§ **Exercise**: Lines outside the range are not wanted. Give again exactly the lines between the line holding "ATOM 126 N N" and the line holding "ATOM 174 O O", inclusive, from the listing below.

§ **Entries supplied**:
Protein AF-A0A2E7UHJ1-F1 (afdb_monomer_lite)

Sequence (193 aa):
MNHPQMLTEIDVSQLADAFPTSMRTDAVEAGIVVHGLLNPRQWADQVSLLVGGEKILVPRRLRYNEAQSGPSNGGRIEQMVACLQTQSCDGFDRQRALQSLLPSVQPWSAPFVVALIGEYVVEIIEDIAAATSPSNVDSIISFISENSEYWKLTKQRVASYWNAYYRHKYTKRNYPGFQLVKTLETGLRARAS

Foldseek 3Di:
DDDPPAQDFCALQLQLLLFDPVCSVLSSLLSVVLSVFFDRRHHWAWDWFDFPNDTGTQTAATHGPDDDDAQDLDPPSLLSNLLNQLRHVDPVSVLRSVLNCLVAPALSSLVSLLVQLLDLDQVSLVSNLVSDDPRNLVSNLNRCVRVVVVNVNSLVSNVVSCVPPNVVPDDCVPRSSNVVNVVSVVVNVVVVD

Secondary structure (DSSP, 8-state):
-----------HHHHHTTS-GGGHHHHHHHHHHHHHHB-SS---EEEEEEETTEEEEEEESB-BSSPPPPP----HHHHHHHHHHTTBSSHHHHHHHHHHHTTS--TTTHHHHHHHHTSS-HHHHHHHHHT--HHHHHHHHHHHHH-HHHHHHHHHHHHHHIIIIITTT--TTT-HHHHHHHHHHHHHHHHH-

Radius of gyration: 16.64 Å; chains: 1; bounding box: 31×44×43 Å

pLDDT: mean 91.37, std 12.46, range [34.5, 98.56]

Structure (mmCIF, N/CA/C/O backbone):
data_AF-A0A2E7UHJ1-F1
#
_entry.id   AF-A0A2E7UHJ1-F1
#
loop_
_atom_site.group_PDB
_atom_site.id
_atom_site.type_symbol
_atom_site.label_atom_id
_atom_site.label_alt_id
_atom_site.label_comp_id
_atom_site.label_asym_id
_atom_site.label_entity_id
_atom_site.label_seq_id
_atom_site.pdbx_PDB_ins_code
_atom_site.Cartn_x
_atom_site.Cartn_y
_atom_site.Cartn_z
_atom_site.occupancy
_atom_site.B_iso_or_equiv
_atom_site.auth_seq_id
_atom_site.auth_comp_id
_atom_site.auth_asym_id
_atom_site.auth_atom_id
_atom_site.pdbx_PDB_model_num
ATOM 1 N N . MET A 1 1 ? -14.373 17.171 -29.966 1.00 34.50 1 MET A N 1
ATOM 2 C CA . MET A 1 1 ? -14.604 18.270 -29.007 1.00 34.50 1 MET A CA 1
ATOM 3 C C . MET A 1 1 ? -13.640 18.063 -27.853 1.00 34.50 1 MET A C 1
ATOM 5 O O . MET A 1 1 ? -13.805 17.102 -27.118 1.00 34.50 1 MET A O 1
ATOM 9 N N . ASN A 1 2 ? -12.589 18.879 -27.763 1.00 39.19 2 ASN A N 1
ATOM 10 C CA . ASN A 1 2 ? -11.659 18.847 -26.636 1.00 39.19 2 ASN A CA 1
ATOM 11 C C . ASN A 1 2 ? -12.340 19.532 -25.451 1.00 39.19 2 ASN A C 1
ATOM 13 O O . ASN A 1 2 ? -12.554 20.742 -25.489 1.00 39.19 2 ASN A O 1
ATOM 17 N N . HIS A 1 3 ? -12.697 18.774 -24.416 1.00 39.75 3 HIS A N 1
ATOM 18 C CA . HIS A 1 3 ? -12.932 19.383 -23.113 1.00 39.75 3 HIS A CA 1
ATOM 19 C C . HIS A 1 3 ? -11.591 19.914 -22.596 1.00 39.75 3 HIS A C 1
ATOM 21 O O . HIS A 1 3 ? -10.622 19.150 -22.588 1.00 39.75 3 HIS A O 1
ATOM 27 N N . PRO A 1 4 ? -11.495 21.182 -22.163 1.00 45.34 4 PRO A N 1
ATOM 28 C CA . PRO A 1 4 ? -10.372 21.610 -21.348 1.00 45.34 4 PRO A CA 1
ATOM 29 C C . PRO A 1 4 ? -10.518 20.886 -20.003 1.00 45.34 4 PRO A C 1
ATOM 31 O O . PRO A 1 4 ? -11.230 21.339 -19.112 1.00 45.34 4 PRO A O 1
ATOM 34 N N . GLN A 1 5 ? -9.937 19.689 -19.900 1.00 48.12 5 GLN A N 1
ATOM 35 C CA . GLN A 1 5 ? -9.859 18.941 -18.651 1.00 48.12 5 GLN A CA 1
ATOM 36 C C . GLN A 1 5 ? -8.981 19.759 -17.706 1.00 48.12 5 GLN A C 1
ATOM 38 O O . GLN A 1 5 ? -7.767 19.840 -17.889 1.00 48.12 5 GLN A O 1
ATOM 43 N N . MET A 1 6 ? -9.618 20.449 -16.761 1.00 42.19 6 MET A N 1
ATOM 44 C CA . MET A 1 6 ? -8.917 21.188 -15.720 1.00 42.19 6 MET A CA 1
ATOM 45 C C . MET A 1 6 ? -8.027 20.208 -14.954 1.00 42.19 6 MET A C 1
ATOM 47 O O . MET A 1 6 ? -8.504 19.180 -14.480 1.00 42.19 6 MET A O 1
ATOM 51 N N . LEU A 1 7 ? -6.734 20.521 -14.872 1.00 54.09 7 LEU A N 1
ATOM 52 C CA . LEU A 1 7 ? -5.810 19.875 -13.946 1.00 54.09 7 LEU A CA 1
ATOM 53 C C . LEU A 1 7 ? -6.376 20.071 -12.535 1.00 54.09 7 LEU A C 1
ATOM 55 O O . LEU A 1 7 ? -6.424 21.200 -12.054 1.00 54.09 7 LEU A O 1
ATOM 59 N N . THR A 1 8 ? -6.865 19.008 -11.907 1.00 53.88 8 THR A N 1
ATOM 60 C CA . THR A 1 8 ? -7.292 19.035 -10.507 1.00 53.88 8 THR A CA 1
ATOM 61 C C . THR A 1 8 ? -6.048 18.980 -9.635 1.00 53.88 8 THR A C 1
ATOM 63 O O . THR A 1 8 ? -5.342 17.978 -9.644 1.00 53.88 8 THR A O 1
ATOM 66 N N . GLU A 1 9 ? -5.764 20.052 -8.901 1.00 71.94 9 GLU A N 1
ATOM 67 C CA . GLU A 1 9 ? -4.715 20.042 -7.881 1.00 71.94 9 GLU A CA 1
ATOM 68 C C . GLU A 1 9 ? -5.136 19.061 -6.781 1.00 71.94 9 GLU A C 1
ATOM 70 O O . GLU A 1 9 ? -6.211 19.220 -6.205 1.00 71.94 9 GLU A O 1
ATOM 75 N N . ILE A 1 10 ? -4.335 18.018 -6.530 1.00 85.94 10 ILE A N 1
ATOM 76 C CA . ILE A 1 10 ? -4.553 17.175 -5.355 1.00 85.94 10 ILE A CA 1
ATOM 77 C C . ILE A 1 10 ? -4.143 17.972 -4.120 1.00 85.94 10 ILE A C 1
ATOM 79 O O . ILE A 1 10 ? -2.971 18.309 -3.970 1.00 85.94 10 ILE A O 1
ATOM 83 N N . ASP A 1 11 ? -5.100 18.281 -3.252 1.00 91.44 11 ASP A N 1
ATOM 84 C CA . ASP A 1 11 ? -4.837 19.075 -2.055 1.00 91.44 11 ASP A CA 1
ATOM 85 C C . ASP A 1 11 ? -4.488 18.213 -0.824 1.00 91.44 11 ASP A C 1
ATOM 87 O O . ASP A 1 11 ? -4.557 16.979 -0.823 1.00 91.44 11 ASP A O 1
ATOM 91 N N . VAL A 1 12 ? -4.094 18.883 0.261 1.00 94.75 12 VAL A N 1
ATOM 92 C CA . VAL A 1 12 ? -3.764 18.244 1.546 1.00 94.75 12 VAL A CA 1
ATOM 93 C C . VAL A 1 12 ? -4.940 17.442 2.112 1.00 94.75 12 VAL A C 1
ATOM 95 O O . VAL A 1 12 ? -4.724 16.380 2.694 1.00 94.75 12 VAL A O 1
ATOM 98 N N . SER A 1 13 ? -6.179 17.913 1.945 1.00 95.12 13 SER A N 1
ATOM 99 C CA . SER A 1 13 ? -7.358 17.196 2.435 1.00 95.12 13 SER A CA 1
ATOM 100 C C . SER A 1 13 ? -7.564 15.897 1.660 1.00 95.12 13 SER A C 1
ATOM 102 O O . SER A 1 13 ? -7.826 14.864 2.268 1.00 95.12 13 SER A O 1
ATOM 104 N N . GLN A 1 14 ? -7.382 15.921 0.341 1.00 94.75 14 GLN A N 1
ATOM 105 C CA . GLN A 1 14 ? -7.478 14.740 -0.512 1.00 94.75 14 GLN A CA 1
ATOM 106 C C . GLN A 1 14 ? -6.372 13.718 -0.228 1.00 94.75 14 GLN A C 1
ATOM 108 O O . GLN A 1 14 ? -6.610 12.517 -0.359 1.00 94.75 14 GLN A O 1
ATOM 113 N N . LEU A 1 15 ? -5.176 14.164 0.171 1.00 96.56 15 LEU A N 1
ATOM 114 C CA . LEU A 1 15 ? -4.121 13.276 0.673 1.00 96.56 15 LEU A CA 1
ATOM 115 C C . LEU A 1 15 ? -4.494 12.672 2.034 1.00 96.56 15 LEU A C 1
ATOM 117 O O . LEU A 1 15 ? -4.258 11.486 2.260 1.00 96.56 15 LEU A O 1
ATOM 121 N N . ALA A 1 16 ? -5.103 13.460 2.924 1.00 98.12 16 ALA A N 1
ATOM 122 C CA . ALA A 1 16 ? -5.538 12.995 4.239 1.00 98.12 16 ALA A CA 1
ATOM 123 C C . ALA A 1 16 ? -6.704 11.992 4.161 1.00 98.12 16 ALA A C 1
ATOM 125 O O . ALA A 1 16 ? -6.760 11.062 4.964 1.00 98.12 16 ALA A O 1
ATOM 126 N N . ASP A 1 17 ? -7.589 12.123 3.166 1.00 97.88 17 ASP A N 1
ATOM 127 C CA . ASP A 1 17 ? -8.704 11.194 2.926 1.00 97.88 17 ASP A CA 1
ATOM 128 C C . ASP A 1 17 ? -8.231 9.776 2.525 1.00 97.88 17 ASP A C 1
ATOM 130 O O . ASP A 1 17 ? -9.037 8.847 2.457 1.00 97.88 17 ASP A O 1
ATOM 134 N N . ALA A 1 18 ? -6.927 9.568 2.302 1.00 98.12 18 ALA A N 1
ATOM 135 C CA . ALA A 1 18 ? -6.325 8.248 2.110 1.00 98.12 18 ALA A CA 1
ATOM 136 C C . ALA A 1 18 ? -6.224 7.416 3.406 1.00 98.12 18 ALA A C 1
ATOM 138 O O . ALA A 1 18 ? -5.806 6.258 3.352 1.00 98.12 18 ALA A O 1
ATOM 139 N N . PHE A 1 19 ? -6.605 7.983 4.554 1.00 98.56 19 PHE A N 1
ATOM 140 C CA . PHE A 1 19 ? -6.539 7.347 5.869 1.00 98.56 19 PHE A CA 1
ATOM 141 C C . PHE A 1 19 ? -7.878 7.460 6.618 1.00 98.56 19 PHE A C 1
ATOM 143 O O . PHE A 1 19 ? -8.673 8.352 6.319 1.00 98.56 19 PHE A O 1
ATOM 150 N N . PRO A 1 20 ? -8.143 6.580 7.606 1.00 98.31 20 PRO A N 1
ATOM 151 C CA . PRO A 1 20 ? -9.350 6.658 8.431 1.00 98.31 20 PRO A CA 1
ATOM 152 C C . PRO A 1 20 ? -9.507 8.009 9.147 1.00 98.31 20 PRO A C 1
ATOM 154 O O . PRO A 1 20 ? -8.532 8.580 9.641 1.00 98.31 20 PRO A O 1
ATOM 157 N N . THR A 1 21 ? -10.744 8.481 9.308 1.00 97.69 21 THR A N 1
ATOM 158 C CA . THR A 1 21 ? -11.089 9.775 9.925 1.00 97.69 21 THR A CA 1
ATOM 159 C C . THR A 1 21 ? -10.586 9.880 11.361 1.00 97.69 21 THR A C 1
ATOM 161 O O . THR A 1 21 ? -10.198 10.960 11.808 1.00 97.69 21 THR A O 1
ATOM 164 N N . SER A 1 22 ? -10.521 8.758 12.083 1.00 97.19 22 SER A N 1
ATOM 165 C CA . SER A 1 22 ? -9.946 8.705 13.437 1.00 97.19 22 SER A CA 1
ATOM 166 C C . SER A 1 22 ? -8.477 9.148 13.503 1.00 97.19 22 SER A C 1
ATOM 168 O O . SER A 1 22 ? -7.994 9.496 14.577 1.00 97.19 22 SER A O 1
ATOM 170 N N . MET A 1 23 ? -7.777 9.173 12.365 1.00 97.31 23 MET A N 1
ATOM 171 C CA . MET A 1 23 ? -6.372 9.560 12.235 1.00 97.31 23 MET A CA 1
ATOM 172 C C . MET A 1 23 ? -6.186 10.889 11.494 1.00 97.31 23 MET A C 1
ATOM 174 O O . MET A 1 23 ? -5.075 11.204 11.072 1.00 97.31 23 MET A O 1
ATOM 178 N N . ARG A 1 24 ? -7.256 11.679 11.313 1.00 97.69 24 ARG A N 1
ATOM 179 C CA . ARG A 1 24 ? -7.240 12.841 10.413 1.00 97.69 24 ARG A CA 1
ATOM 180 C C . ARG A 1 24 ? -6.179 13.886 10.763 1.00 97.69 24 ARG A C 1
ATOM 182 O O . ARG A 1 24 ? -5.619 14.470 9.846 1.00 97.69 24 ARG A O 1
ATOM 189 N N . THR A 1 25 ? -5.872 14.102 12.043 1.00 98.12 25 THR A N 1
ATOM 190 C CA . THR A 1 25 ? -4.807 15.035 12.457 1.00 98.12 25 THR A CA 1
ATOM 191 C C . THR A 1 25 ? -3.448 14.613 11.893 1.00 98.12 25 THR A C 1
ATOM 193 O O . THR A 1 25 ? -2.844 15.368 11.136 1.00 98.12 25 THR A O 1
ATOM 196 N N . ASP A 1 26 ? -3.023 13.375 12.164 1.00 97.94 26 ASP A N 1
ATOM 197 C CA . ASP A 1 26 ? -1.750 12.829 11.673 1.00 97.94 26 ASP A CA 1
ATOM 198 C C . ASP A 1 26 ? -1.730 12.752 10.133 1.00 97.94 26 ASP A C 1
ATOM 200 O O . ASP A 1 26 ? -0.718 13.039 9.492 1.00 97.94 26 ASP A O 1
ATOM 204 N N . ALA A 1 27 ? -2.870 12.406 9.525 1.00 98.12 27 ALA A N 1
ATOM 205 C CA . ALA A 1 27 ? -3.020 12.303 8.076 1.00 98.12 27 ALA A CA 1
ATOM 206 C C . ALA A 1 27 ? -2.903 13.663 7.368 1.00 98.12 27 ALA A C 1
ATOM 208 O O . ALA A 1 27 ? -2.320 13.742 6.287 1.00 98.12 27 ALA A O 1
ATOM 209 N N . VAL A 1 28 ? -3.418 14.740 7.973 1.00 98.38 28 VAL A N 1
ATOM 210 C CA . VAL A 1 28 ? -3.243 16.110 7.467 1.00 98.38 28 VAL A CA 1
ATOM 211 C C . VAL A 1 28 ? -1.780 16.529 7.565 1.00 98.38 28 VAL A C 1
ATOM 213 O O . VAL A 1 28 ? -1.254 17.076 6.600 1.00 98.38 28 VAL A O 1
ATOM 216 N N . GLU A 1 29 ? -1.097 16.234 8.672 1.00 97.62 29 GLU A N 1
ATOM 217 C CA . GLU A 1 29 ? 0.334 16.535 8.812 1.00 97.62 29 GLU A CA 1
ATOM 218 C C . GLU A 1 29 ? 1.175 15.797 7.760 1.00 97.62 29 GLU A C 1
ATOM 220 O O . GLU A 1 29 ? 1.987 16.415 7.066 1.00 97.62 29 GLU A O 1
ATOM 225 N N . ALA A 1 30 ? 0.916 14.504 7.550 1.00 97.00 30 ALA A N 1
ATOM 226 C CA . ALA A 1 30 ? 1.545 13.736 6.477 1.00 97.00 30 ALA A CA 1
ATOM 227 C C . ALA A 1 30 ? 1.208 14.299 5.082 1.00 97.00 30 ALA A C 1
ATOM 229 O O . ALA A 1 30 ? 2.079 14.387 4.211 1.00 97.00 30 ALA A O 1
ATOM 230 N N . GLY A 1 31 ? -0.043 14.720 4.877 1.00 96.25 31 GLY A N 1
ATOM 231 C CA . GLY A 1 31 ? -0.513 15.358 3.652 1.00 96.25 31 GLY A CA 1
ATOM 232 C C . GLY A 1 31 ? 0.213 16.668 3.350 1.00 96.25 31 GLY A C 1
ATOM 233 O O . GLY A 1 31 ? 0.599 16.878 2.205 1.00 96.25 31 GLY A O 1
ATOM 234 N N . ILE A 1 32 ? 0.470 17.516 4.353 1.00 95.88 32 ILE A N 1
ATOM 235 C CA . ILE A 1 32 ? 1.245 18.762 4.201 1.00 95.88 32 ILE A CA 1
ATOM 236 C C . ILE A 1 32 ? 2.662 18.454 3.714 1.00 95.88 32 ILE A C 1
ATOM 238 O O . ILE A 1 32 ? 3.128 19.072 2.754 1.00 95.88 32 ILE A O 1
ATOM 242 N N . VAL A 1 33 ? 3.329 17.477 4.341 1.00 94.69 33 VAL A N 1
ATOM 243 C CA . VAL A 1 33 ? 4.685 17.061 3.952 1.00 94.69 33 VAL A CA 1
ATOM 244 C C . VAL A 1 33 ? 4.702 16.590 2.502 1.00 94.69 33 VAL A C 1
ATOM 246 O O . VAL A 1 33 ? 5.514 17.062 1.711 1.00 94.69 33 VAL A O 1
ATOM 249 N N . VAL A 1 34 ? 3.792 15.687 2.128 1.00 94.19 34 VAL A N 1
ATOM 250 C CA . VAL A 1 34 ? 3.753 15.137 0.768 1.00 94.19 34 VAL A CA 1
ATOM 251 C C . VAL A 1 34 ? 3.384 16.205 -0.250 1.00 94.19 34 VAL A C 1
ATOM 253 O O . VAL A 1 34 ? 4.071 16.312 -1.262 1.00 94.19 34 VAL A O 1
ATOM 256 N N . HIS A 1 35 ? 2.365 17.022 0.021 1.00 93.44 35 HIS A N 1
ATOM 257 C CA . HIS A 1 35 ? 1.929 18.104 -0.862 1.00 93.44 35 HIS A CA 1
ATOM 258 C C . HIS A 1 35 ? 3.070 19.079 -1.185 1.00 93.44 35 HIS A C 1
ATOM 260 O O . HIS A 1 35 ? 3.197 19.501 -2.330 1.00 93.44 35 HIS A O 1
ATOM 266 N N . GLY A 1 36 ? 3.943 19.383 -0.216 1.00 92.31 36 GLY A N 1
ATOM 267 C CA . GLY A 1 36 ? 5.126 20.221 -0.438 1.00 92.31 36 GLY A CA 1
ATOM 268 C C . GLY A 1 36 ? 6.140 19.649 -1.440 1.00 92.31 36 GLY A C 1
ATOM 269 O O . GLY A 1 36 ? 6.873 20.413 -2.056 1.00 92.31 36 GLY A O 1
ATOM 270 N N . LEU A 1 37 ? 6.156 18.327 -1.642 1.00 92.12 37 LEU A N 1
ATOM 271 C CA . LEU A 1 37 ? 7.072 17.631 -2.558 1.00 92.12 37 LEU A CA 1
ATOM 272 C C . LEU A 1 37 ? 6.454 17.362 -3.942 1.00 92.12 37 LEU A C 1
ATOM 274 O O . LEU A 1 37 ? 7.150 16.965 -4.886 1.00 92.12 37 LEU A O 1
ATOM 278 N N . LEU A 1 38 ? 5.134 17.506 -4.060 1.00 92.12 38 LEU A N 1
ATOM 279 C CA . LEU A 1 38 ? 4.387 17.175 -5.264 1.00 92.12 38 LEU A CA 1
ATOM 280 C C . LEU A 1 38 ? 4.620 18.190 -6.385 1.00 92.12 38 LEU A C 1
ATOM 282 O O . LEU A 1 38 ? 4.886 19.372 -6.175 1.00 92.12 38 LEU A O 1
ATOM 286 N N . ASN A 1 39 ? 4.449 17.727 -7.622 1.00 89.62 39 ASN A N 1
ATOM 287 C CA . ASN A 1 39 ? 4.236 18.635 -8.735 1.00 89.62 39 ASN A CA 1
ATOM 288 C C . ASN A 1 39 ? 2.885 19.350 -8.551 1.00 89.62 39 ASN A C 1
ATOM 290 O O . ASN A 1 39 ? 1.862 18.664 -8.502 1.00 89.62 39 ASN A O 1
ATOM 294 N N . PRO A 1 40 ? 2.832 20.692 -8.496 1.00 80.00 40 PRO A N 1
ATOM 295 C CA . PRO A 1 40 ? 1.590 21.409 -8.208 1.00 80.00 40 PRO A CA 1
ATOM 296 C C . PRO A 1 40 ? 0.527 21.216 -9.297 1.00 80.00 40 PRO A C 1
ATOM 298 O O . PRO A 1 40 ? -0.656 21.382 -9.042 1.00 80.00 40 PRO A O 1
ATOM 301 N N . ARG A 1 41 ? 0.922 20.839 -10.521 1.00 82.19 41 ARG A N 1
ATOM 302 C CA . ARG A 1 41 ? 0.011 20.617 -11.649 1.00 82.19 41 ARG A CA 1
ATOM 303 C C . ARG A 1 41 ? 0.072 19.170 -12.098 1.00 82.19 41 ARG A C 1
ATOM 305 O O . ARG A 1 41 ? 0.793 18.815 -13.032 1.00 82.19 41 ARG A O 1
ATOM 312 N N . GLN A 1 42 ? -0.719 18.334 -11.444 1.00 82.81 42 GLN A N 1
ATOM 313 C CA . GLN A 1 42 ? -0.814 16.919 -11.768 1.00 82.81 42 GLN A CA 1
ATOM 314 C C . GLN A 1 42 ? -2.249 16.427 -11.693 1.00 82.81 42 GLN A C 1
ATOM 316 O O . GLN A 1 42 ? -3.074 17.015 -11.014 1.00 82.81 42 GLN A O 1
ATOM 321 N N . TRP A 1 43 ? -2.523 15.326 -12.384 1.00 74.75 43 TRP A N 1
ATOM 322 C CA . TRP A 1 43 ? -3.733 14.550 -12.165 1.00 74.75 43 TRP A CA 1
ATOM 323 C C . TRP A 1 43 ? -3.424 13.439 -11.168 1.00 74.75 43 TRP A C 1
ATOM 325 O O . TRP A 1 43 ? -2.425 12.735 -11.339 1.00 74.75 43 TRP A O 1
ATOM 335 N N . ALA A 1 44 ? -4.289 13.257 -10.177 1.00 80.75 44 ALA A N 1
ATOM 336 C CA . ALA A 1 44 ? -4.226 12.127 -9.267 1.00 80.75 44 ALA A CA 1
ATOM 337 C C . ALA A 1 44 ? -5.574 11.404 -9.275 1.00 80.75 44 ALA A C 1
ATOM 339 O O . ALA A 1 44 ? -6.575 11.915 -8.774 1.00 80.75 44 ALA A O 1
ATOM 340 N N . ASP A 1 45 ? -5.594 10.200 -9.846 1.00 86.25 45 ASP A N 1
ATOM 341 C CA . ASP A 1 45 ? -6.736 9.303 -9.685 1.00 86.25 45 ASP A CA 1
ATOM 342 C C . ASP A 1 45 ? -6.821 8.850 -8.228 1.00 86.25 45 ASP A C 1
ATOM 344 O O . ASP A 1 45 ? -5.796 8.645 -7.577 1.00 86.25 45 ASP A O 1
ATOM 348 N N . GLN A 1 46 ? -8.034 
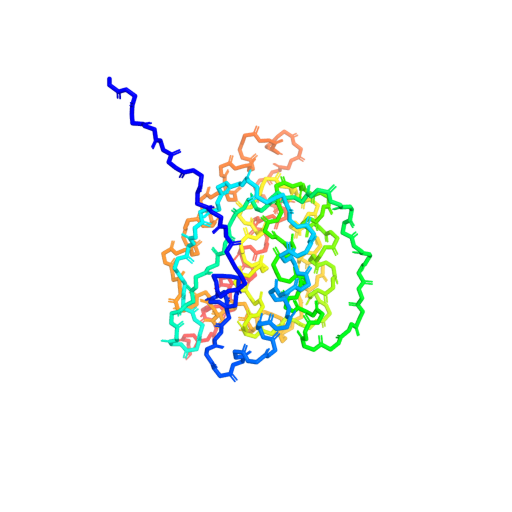8.619 -7.733 1.00 92.38 46 GLN A N 1
ATOM 349 C CA . GLN A 1 46 ? -8.257 8.027 -6.418 1.00 92.38 46 GLN A CA 1
ATOM 350 C C . GLN A 1 46 ? -9.017 6.710 -6.543 1.00 92.38 46 GLN A C 1
ATOM 352 O O . GLN A 1 46 ? -9.920 6.560 -7.368 1.00 92.38 46 GLN A O 1
ATOM 357 N N . VAL A 1 47 ? -8.660 5.747 -5.698 1.00 94.94 47 VAL A N 1
ATOM 358 C CA . VAL A 1 47 ? -9.387 4.485 -5.551 1.00 94.94 47 VAL A CA 1
ATOM 359 C C . VAL A 1 47 ? -10.071 4.475 -4.191 1.00 94.94 47 VAL A C 1
ATOM 361 O O . VAL A 1 47 ? -9.432 4.683 -3.163 1.00 94.94 47 VAL A O 1
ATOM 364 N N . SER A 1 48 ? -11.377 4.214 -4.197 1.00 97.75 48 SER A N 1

§ **Answer for this exercise**:
ATOM 126 N N . ASP A 1 17 ? -7.589 12.123 3.166 1.00 97.88 17 ASP A N 1
ATOM 127 C CA . ASP A 1 17 ? -8.704 11.194 2.926 1.00 97.88 17 ASP A CA 1
ATOM 128 C C . ASP A 1 17 ? -8.231 9.776 2.525 1.00 97.88 17 ASP A C 1
ATOM 130 O O . ASP A 1 17 ? -9.037 8.847 2.457 1.00 97.88 17 ASP A O 1
ATOM 134 N N . ALA A 1 18 ? -6.927 9.568 2.302 1.00 98.12 18 ALA A N 1
ATOM 135 C CA . ALA A 1 18 ? -6.325 8.248 2.110 1.00 98.12 18 ALA A CA 1
ATOM 136 C C . ALA A 1 18 ? -6.224 7.416 3.406 1.00 98.12 18 ALA A C 1
ATOM 138 O O . ALA A 1 18 ? -5.806 6.258 3.352 1.00 98.12 18 ALA A O 1
ATOM 139 N N . PHE A 1 19 ? -6.605 7.983 4.554 1.00 98.56 19 PHE A N 1
ATOM 140 C CA . PHE A 1 19 ? -6.539 7.347 5.869 1.00 98.56 19 PHE A CA 1
ATOM 141 C C . PHE A 1 19 ? -7.878 7.460 6.618 1.00 98.56 19 PHE A C 1
ATOM 143 O O . PHE A 1 19 ? -8.673 8.352 6.319 1.00 98.56 19 PHE A O 1
ATOM 150 N N . PRO A 1 20 ? -8.143 6.580 7.606 1.00 98.31 20 PRO A N 1
ATOM 151 C CA . PRO A 1 20 ? -9.350 6.658 8.431 1.00 98.31 20 PRO A CA 1
ATOM 152 C C . PRO A 1 20 ? -9.507 8.009 9.147 1.00 98.31 20 PRO A C 1
ATOM 154 O O . PRO A 1 20 ? -8.532 8.580 9.641 1.00 98.31 20 PRO A O 1
ATOM 157 N N . THR A 1 21 ? -10.744 8.481 9.308 1.00 97.69 21 THR A N 1
ATOM 158 C CA . THR A 1 21 ? -11.089 9.775 9.925 1.00 97.69 21 THR A CA 1
ATOM 159 C C . THR A 1 21 ? -10.586 9.880 11.361 1.00 97.69 21 THR A C 1
ATOM 161 O O . THR A 1 21 ? -10.198 10.960 11.808 1.00 97.69 21 THR A O 1
ATOM 164 N N . SER A 1 22 ? -10.521 8.758 12.083 1.00 97.19 22 SER A N 1
ATOM 165 C CA . SER A 1 22 ? -9.946 8.705 13.437 1.00 97.19 22 SER A CA 1
ATOM 166 C C . SER A 1 22 ? -8.477 9.148 13.503 1.00 97.19 22 SER A C 1
ATOM 168 O O . SER A 1 22 ? -7.994 9.496 14.577 1.00 97.19 22 SER A O 1
ATOM 170 N N . MET A 1 23 ? -7.777 9.173 12.365 1.00 97.31 23 MET A N 1
ATOM 171 C CA . MET A 1 23 ? -6.372 9.560 12.235 1.00 97.31 23 MET A CA 1
ATOM 172 C C . MET A 1 23 ? -6.186 10.889 11.494 1.00 97.31 23 MET A C 1
ATOM 174 O O . MET A 1 23 ? -5.075 11.204 11.072 1.00 97.31 23 MET A O 1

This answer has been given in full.